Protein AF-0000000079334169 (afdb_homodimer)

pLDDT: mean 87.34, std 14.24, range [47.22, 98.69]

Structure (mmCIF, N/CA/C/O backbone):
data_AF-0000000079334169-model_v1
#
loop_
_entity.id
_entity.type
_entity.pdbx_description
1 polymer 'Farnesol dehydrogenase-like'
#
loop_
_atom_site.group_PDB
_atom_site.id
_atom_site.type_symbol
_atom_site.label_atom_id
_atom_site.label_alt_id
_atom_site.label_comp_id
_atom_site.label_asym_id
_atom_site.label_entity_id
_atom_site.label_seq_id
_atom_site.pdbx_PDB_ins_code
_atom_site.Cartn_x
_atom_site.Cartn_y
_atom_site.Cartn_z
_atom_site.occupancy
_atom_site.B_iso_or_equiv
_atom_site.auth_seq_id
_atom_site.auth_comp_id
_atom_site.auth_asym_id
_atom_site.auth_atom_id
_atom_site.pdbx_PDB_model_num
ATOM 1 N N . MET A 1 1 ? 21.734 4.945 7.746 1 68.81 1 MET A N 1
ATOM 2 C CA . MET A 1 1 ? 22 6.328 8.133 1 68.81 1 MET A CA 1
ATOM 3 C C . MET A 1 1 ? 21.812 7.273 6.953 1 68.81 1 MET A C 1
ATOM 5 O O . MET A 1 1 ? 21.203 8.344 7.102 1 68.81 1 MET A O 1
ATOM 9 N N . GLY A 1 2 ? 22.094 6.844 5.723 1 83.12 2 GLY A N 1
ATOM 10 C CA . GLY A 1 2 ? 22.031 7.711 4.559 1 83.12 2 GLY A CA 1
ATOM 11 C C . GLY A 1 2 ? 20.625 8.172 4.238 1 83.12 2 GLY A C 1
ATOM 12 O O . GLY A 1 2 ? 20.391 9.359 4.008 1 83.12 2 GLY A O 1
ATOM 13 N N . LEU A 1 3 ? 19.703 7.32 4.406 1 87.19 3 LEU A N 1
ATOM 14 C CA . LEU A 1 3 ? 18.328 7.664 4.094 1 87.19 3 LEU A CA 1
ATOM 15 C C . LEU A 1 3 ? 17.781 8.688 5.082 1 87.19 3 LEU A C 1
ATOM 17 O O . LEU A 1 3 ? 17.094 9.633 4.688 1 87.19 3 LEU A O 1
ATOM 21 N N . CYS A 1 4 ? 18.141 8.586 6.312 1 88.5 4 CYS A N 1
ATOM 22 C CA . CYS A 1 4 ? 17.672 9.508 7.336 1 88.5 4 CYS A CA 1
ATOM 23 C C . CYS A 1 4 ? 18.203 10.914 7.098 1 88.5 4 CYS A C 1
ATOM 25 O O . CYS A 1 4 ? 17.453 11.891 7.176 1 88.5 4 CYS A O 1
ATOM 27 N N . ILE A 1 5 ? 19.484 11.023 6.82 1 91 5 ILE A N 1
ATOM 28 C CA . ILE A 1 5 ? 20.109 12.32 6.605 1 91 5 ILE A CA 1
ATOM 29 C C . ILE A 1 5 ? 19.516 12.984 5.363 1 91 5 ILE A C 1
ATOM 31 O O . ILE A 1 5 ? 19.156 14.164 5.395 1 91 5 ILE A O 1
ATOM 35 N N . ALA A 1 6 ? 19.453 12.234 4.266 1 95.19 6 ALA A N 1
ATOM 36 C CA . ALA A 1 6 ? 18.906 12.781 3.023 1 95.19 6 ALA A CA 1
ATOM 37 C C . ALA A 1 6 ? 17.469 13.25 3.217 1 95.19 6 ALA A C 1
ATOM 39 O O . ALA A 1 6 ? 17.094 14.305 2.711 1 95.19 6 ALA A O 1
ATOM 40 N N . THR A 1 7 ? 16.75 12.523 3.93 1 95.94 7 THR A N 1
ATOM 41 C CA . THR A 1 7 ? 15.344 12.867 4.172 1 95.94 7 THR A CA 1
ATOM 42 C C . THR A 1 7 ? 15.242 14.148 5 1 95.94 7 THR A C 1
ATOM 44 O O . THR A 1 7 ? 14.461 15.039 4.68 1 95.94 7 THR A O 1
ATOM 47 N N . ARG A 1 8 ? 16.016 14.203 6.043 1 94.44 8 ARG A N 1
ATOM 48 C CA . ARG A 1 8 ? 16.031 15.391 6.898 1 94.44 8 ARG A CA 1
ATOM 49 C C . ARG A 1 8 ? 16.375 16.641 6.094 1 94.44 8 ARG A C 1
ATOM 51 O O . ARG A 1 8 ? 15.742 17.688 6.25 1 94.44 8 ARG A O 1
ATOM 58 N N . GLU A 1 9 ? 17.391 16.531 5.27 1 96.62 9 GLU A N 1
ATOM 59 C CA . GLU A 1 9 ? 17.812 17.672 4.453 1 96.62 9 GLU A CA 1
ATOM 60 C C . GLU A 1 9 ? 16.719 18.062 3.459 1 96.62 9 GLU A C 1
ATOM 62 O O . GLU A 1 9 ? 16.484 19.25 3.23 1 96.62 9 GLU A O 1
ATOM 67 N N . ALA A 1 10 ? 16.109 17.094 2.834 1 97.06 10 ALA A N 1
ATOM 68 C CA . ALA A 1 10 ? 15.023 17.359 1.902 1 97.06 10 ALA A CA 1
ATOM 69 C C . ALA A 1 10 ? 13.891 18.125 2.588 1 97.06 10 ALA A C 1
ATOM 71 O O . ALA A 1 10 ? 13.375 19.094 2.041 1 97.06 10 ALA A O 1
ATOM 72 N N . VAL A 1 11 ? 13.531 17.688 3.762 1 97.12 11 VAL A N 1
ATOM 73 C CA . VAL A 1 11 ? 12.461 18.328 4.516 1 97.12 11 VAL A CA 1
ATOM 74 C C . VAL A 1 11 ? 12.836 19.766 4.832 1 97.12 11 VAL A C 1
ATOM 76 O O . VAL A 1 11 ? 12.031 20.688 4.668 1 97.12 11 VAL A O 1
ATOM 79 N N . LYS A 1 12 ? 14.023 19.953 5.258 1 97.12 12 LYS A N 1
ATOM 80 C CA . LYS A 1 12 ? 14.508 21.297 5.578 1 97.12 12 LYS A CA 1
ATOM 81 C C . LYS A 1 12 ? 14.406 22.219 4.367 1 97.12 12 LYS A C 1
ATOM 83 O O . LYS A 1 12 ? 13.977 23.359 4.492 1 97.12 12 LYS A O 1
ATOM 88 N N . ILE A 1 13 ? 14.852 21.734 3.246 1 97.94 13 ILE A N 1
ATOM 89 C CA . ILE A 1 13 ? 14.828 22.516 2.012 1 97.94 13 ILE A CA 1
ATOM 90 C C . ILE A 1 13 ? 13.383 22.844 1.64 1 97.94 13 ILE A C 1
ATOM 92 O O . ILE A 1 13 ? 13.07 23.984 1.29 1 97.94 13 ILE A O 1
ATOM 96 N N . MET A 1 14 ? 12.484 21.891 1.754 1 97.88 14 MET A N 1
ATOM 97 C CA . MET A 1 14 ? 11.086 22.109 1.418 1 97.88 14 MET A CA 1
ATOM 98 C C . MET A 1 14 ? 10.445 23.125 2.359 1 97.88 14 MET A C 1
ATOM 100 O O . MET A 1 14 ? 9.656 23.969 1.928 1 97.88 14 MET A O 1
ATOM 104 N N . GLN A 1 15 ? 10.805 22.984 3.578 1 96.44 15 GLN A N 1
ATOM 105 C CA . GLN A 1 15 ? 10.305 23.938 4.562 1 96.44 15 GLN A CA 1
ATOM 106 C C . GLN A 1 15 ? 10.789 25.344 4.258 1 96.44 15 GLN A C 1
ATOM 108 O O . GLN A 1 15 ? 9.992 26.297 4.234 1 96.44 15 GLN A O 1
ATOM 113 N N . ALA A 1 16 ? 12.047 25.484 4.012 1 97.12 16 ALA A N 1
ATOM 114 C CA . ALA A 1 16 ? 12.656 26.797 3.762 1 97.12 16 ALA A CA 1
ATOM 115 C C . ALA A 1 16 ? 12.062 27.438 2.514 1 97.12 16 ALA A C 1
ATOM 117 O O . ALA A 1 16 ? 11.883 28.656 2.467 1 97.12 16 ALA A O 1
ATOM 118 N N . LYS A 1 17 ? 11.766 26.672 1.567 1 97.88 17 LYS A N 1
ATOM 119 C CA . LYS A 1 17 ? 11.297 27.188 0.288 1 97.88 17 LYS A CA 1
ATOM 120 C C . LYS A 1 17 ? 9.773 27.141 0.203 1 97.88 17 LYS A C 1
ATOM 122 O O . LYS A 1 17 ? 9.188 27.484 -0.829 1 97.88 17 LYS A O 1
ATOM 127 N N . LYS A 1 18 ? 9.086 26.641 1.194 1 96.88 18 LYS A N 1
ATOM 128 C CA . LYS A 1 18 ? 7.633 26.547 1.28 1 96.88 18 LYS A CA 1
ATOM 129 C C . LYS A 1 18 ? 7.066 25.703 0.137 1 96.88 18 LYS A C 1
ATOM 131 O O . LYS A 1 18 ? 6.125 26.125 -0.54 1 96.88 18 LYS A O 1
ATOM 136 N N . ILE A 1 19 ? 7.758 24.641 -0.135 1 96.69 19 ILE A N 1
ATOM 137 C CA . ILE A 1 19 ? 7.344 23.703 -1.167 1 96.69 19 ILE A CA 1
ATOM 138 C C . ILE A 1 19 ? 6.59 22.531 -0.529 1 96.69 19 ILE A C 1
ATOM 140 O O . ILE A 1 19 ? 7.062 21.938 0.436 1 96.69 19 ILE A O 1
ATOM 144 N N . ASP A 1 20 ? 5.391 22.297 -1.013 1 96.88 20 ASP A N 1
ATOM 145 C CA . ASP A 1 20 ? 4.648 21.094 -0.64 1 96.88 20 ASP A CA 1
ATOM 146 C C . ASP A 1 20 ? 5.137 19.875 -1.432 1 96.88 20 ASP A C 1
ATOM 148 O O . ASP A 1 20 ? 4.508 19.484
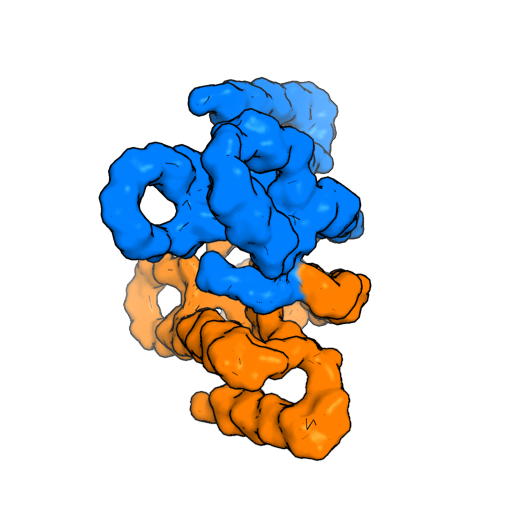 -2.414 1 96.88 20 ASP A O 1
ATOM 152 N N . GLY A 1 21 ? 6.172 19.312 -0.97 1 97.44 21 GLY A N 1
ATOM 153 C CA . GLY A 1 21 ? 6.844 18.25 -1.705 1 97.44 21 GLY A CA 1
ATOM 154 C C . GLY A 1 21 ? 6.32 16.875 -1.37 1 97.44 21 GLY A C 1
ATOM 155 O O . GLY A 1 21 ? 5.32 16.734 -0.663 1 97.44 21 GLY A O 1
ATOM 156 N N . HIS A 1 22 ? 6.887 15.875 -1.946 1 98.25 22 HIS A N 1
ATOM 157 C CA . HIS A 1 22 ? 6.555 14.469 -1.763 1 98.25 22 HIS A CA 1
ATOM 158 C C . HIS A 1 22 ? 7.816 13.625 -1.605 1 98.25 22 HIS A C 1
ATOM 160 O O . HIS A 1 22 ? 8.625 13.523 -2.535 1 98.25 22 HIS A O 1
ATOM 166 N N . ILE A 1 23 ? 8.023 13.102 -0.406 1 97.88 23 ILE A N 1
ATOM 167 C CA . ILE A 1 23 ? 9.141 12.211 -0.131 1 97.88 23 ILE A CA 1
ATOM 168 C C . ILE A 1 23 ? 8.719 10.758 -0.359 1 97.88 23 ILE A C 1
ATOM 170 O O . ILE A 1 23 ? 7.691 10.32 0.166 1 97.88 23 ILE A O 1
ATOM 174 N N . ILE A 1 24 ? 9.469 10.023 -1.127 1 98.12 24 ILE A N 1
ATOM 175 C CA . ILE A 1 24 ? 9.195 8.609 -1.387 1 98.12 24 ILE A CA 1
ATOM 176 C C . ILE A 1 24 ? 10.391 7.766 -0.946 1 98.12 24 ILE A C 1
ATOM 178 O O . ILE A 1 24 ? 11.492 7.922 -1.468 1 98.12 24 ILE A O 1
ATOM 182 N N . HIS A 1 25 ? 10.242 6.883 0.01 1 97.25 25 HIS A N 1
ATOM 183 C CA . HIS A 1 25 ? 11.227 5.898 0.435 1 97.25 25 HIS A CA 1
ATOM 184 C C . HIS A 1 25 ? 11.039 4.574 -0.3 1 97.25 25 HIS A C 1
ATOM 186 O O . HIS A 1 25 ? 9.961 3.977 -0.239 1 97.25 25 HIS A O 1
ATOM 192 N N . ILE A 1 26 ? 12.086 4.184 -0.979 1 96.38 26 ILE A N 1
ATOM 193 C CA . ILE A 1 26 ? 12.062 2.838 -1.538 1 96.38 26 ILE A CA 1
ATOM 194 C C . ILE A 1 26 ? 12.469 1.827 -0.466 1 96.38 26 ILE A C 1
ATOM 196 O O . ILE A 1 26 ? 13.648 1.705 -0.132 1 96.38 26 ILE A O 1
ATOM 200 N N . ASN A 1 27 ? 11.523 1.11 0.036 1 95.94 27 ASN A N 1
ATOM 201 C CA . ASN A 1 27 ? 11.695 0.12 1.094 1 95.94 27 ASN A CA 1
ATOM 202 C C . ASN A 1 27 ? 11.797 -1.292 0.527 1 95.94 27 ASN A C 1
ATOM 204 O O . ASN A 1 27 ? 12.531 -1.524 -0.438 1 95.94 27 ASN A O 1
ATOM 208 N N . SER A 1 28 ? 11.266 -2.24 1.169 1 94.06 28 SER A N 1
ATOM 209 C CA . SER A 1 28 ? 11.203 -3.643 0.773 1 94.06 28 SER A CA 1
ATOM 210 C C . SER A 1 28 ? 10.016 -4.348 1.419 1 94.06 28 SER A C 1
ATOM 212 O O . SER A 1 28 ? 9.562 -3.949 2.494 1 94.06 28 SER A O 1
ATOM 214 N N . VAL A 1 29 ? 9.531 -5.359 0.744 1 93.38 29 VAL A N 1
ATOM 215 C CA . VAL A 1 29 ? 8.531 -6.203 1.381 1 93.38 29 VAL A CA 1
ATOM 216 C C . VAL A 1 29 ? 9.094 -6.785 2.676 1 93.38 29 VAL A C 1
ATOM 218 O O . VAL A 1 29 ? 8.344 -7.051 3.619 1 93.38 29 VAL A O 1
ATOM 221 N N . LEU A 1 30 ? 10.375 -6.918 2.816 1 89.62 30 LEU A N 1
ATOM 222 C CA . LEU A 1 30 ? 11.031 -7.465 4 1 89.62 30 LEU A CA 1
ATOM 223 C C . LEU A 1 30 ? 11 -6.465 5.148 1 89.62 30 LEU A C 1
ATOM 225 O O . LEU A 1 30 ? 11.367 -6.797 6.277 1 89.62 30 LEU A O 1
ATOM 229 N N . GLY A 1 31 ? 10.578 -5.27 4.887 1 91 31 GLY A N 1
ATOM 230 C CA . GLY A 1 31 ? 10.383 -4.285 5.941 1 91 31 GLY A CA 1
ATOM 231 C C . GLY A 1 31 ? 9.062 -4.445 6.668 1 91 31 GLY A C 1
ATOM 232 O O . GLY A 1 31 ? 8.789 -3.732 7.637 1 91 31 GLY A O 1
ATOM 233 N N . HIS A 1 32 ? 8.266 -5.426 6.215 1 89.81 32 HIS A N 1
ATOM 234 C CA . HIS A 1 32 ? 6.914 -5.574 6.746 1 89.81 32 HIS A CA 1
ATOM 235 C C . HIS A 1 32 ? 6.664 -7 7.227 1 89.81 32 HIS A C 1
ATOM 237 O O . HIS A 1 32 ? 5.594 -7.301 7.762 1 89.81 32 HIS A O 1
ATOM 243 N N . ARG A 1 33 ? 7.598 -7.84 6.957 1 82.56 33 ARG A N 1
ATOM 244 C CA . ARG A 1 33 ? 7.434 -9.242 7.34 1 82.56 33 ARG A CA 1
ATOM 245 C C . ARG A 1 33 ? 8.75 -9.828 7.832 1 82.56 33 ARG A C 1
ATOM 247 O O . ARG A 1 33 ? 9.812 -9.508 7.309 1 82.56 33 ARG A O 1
***
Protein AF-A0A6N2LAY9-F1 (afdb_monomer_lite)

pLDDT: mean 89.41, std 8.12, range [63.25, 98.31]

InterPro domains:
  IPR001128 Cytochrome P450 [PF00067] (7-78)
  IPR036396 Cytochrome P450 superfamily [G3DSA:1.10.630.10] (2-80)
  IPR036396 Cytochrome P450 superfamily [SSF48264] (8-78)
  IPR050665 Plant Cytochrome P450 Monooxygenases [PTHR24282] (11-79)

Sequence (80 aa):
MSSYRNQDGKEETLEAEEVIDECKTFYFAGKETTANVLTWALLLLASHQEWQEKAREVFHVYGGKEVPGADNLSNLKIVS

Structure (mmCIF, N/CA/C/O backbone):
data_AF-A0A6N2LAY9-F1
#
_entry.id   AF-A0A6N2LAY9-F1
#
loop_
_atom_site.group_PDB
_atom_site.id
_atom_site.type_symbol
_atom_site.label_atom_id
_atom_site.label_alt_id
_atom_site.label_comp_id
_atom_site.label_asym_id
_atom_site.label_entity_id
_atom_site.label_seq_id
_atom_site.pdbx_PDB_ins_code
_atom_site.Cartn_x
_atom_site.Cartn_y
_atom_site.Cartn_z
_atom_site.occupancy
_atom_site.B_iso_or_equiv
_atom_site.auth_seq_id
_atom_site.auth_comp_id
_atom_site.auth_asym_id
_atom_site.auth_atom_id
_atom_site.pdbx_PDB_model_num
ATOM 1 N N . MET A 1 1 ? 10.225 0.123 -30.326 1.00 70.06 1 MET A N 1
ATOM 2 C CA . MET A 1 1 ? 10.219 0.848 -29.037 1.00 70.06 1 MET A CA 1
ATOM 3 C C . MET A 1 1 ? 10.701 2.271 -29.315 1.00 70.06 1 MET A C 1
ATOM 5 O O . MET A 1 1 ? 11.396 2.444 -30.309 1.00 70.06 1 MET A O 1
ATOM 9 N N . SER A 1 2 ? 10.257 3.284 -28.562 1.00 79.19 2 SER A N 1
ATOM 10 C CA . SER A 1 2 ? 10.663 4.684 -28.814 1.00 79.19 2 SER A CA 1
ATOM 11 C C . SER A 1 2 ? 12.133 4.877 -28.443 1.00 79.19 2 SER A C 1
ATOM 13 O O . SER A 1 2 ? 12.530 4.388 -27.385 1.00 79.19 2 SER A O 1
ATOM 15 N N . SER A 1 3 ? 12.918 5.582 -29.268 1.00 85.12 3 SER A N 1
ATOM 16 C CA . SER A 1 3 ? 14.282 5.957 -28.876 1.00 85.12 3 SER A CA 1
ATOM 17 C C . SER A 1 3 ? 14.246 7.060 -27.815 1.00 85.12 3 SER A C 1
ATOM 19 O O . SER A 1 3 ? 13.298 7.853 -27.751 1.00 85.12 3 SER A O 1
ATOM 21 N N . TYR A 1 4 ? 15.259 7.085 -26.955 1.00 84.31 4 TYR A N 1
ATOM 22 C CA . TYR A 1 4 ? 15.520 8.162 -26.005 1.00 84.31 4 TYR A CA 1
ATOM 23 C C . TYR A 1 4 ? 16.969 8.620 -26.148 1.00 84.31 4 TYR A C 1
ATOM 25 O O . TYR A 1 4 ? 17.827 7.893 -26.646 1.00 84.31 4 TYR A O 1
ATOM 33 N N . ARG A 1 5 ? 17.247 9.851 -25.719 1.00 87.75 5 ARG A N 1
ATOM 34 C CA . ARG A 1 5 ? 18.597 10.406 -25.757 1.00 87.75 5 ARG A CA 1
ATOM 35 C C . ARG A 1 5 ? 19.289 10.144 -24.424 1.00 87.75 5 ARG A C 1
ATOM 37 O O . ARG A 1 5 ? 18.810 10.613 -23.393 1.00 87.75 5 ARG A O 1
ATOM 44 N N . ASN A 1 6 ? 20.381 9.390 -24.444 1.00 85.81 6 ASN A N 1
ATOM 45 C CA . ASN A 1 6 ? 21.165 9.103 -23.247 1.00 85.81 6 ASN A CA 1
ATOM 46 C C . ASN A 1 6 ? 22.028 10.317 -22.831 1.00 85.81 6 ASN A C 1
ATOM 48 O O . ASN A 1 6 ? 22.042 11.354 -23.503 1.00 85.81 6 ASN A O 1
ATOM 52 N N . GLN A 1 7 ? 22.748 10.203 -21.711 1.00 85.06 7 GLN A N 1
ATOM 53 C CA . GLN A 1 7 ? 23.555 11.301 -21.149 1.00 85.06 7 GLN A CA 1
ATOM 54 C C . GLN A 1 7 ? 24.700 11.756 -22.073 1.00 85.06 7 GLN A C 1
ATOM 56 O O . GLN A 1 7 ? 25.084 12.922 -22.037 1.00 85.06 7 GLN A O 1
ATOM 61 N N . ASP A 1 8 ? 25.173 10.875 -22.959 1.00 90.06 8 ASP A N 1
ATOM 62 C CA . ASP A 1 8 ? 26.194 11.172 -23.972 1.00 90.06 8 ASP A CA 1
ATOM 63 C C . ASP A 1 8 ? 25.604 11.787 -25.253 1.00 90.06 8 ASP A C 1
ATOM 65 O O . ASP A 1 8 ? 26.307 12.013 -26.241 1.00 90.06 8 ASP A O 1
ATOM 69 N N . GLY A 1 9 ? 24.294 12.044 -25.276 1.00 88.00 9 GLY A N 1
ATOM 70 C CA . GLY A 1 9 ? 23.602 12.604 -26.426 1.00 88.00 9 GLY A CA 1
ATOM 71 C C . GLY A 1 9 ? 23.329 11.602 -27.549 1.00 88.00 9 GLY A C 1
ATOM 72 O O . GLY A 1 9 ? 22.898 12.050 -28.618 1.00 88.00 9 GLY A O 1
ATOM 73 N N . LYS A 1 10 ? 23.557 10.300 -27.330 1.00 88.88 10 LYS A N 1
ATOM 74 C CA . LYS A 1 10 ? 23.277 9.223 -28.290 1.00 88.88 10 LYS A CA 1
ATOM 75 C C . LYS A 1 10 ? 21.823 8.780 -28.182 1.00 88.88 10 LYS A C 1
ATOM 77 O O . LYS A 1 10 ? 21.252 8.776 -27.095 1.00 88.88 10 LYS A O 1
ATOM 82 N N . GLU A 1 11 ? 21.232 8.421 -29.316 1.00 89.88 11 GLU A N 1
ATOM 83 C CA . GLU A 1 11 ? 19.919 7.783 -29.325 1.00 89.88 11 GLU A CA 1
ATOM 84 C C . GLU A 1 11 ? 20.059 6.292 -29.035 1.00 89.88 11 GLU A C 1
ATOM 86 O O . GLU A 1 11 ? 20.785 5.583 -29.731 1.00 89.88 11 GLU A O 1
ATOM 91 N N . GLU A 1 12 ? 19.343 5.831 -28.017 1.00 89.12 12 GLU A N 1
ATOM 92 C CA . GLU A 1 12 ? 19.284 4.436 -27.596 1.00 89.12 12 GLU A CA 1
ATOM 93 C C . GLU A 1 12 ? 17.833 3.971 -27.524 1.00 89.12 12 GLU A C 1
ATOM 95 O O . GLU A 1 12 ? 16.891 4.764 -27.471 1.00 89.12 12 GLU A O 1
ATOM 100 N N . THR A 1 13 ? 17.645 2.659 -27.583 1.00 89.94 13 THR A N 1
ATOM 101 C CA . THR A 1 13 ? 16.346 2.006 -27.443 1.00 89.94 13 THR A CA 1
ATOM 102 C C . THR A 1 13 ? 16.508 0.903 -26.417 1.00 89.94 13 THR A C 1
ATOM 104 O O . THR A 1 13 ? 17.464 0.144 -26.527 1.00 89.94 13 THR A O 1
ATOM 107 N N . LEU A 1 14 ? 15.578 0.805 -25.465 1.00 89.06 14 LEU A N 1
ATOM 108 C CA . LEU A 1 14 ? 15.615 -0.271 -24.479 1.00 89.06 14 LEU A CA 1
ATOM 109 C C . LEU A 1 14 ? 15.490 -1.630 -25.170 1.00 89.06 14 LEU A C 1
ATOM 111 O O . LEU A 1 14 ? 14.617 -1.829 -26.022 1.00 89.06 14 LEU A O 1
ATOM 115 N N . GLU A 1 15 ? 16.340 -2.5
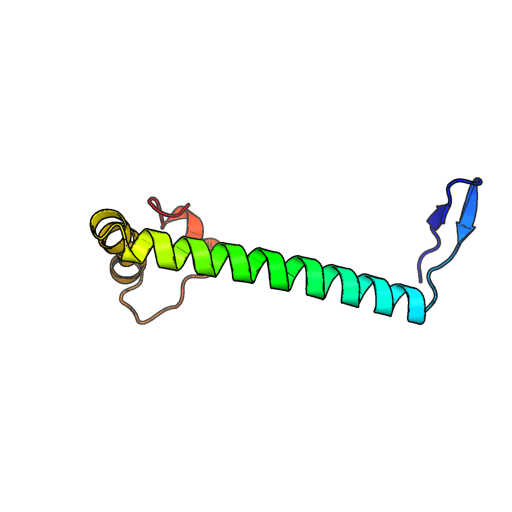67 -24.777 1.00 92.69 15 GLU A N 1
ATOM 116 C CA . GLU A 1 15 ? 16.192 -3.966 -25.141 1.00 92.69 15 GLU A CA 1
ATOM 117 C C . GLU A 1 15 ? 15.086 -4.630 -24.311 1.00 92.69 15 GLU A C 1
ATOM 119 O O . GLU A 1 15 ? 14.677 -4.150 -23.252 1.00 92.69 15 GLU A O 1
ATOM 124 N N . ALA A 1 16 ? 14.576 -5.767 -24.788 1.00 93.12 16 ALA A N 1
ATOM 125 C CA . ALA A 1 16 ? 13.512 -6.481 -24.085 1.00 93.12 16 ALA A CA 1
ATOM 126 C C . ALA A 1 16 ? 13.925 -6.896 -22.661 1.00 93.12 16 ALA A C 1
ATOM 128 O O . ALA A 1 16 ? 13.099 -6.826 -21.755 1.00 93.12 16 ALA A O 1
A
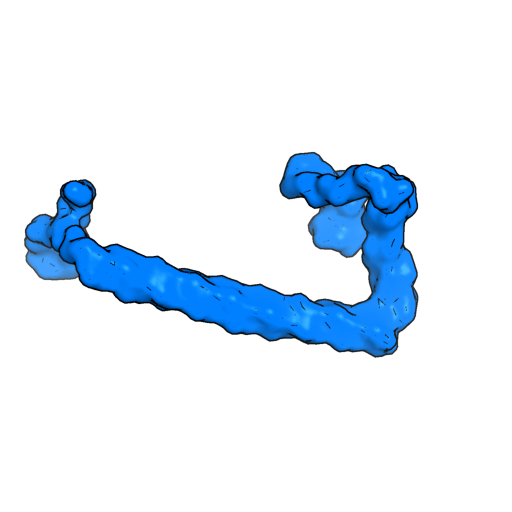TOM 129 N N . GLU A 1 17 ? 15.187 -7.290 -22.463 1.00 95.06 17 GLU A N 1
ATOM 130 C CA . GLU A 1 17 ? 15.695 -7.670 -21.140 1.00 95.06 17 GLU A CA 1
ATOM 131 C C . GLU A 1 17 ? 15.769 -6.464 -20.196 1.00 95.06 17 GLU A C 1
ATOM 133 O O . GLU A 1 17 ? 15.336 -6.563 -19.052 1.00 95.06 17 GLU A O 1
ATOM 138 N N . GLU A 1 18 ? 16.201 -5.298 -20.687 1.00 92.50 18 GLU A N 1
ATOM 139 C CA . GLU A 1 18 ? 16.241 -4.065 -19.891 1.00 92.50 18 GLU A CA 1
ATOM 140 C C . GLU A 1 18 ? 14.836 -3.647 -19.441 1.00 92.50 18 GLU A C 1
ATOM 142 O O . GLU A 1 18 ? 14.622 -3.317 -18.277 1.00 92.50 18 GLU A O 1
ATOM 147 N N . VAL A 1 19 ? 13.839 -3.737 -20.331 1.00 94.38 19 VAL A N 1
***
### What you are asked to do
From the entries above, print the lines beginning at the one with "Protein AF-0000000079334169 (afdb_homodimer)" and stopping after the one with "ATOM 5 O O . MET A 1 1 ? 21.203", exactly as written and with nothing else.

### Written reply
Protein AF-0000000079334169 (afdb_homodimer)

pLDDT: mean 87.34, std 14.24, range [47.22, 98.69]

Structure (mmCIF, N/CA/C/O backbone):
data_AF-0000000079334169-model_v1
#
loop_
_entity.id
_entity.type
_entity.pdbx_description
1 polymer 'Farnesol dehydrogenase-like'
#
loop_
_atom_site.group_PDB
_atom_site.id
_atom_site.type_symbol
_atom_site.label_atom_id
_atom_site.label_alt_id
_atom_site.label_comp_id
_atom_site.label_asym_id
_atom_site.label_entity_id
_atom_site.label_seq_id
_atom_site.pdbx_PDB_ins_code
_atom_site.Cartn_x
_atom_site.Cartn_y
_atom_site.Cartn_z
_atom_site.occupancy
_atom_site.B_iso_or_equiv
_atom_site.auth_seq_id
_atom_site.auth_comp_id
_atom_site.auth_asym_id
_atom_site.auth_atom_id
_atom_site.pdbx_PDB_model_num
ATOM 1 N N . MET A 1 1 ? 21.734 4.945 7.746 1 68.81 1 MET A N 1
ATOM 2 C CA . MET A 1 1 ? 22 6.328 8.133 1 68.81 1 MET A CA 1
ATOM 3 C C . MET A 1 1 ? 21.812 7.273 6.953 1 68.81 1 MET A C 1
ATOM 5 O O . MET A 1 1 ? 21.203 8.344 7.102 1 68.81 1 MET A O 1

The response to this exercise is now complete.